Como um número cada vez maior de mulheres muçulmanas na Europa, a estudante submeteu-se a uma himenoplastia, a reconstituição de seu hímen. "No momento, a virgindade é mais importante para mim do que a vida", disse, enquanto aguardava a cirurgia.
À medida que a população islâmica na Europa aumenta, muitas jovens muçulmanas se vêem presas entre as liberdades permitidas pela sociedade européia e as tradições de seus pais e avós. Segundo alguns ginecologistas, nos últimos anos cada vez mais muçulmanas vêm precisando fornecer certidões provando sua virgindade. Foi isso que criou a demanda, entre os cirurgiões plásticos, para as operações para a reconstituição do hímen.
Quando o procedimento é realizado corretamente, na noite de núpcias produz-se o sangramento vaginal que faz o marido acreditar que a noiva é virgem.
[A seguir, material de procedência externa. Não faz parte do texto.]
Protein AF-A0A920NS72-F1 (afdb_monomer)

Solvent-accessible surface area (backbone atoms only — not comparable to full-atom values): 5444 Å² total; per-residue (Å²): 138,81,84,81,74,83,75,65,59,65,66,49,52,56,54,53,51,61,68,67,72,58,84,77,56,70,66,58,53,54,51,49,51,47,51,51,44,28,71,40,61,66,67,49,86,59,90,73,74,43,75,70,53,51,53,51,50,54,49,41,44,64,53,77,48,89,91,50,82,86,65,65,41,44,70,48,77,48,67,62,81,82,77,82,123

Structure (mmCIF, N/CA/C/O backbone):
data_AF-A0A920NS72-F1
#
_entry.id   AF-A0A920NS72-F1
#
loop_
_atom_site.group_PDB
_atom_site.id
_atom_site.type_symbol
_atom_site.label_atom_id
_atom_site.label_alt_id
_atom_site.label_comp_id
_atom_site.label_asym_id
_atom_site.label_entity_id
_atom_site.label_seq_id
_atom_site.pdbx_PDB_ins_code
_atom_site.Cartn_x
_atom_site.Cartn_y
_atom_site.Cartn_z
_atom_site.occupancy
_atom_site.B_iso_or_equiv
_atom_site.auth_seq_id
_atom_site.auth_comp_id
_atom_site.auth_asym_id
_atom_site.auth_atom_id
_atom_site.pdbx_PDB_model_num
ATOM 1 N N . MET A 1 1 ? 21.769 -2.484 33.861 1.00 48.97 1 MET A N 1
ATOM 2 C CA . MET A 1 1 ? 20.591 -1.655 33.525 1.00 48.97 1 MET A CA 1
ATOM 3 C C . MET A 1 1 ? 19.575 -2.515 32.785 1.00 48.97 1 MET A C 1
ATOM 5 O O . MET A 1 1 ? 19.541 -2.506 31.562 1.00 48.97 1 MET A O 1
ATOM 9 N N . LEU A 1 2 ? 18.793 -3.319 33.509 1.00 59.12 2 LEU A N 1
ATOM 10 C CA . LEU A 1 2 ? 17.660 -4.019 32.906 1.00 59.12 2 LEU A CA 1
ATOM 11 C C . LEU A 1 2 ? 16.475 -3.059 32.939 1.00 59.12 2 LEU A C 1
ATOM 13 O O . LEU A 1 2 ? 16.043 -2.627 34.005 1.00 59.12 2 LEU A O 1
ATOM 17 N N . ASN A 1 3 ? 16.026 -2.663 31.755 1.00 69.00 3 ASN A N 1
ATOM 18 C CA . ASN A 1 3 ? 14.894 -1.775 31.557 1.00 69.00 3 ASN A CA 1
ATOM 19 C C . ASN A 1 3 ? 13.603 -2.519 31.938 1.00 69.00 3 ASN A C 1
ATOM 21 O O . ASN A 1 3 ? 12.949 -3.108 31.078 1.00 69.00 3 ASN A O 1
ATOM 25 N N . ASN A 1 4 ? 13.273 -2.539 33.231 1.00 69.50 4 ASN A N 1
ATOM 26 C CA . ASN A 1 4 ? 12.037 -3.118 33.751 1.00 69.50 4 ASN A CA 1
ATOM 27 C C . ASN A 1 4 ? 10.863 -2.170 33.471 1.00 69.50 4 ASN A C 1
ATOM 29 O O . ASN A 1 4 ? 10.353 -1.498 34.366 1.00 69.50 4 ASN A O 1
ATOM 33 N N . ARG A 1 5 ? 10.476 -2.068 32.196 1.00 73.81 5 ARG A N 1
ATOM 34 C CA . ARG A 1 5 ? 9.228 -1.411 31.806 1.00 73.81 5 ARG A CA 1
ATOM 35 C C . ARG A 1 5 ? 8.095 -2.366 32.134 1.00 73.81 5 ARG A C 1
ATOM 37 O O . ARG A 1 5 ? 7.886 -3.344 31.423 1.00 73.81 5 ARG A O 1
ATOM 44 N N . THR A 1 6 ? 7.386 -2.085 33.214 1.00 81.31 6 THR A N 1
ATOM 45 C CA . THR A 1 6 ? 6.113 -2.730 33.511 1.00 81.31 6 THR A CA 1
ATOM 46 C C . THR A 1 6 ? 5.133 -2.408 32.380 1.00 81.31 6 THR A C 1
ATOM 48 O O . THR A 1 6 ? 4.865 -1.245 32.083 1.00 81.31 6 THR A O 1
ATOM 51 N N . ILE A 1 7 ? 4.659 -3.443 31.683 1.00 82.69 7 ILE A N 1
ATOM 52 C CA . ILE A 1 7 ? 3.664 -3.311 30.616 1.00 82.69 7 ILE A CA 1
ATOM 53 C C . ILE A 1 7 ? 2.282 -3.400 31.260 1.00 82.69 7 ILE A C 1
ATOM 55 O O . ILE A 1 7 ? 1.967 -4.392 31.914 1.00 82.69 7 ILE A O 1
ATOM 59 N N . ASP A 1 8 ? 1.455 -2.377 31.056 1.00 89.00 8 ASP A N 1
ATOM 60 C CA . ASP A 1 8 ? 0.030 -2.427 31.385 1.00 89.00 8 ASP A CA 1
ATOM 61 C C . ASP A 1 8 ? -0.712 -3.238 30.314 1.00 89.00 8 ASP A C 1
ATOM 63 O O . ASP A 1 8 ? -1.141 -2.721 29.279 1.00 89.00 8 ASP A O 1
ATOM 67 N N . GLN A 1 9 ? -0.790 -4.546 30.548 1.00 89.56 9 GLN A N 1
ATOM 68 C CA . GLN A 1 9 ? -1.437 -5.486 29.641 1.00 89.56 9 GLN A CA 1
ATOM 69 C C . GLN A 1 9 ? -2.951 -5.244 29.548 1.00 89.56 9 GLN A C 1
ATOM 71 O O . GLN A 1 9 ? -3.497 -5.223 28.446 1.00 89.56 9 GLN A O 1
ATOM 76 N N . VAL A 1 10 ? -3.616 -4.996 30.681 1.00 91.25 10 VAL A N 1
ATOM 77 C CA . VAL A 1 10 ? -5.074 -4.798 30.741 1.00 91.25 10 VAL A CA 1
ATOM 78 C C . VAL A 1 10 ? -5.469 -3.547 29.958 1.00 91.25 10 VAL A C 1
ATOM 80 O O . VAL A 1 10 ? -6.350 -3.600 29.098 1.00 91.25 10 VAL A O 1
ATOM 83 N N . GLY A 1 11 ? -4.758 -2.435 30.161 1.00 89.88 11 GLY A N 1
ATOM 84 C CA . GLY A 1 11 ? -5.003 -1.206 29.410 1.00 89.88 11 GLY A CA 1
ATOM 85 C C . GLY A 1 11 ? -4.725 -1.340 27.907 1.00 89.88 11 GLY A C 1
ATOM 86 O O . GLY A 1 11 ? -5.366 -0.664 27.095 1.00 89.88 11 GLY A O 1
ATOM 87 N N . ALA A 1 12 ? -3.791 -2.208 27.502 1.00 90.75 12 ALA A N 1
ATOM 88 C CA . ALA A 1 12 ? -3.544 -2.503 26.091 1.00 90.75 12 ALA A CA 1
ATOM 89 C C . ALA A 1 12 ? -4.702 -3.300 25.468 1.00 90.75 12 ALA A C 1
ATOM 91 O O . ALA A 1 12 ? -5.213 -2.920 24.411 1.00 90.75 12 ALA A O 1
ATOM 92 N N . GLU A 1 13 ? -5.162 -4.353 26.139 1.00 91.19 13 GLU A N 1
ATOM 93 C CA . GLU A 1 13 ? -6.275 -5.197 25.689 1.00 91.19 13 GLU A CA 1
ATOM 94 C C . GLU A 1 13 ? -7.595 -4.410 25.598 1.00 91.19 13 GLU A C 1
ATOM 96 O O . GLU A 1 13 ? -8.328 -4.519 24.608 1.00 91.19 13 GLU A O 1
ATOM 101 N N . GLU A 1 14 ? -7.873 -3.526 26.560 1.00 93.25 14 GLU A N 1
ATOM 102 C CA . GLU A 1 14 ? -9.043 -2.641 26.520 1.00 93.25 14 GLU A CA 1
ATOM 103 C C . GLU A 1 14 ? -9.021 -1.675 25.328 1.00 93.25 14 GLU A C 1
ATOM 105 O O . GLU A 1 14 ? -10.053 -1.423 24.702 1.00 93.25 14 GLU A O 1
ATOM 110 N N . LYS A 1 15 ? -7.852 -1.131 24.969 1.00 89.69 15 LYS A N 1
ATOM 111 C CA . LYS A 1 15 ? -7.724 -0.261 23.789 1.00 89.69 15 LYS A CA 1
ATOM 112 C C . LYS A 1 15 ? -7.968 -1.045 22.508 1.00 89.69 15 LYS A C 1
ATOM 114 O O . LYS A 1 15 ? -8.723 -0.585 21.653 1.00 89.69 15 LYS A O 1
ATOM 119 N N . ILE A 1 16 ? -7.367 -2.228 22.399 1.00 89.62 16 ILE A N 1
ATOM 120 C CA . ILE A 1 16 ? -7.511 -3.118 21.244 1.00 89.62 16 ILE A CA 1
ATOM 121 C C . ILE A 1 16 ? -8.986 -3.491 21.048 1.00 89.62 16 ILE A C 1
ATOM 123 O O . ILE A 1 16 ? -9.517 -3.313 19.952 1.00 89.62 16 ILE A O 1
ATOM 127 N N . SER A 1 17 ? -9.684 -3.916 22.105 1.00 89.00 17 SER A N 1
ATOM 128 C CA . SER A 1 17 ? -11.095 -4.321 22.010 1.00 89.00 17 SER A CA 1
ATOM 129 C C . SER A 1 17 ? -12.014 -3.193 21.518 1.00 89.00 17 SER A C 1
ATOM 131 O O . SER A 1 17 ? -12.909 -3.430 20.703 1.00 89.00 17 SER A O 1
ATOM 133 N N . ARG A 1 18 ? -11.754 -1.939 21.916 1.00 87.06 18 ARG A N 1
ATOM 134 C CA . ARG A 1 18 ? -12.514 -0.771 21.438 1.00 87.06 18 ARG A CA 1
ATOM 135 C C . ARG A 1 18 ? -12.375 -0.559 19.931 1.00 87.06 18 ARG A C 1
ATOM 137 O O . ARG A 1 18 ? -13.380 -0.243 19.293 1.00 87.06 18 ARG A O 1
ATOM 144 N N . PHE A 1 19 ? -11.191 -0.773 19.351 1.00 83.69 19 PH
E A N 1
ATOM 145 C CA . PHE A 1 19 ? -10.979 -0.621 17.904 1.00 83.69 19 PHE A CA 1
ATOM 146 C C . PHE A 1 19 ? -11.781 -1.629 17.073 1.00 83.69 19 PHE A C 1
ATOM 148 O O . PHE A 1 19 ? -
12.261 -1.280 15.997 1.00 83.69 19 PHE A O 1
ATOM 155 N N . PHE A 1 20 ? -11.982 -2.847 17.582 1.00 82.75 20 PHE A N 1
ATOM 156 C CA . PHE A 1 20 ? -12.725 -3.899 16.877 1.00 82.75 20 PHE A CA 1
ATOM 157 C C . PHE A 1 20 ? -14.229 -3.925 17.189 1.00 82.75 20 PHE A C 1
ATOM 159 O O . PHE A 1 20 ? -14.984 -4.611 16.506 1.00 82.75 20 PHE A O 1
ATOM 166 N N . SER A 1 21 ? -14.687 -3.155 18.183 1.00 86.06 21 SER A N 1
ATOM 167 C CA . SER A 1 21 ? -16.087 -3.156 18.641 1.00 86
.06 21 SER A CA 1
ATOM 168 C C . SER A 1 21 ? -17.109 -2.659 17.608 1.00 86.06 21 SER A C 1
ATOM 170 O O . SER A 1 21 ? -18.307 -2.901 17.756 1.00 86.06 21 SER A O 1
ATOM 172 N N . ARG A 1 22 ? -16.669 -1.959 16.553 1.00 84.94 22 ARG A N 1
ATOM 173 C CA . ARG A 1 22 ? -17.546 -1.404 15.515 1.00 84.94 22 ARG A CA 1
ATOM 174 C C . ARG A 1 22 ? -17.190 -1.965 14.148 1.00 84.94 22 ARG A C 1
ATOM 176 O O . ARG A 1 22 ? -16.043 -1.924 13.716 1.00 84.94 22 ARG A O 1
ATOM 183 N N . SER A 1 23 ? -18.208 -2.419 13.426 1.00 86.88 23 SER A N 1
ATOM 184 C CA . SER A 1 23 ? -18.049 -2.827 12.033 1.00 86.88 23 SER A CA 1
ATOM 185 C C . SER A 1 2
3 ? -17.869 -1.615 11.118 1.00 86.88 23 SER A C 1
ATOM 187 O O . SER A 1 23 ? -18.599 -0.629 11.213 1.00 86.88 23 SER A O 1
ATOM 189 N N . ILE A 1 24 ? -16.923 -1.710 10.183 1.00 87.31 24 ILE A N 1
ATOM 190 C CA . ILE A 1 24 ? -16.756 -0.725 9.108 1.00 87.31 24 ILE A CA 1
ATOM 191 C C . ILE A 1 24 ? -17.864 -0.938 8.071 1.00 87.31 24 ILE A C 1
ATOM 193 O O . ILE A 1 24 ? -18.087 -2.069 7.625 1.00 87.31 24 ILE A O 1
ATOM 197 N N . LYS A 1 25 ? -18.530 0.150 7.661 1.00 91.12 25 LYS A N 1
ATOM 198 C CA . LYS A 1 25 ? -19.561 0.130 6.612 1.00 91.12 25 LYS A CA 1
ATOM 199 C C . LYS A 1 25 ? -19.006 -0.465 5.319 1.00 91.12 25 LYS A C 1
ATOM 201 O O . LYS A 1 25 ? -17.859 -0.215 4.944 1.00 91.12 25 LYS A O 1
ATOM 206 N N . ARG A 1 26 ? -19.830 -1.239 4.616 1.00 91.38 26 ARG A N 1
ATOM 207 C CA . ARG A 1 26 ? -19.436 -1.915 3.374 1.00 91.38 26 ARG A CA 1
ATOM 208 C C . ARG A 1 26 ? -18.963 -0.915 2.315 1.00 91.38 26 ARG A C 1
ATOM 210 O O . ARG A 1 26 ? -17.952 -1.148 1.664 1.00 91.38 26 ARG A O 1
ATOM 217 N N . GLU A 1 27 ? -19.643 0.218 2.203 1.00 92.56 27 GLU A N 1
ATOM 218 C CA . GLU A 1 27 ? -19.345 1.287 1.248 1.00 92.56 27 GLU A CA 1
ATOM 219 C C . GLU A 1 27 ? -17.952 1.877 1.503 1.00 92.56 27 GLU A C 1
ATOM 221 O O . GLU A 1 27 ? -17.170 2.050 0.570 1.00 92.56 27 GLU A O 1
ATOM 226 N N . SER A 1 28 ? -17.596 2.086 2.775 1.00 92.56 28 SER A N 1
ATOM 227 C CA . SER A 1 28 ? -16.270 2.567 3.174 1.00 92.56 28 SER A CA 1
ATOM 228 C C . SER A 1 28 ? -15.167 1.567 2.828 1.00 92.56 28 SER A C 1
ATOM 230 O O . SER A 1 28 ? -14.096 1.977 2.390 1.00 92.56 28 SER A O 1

O serviço é amplamente anunciado na internet. "Se você é muçulmana, mas cresce nas sociedades abertas da Europa, pode acabar fazendo sexo antes do casamento", diz Hicham Mouallem, médico que faz essa operação em Londres. "Se pretende se casar com um muçulmano sem ter problemas, tentará recuperar sua virgindade."
Não há estatísticas confiáveis sobre a himenoplastia, porque o procedimento geralmente é realizado em clínicas particulares e não é coberto por planos de saúde. Mas vem se falando tanto sobre tal cirurgia que ela foi tema de um filme lançado na Itália esta semana. A comédia Os Corações das Mulheres (na tradução livre) narra a história de uma marroquina que vive na Itália e viaja até Casablanca para fazer a operação.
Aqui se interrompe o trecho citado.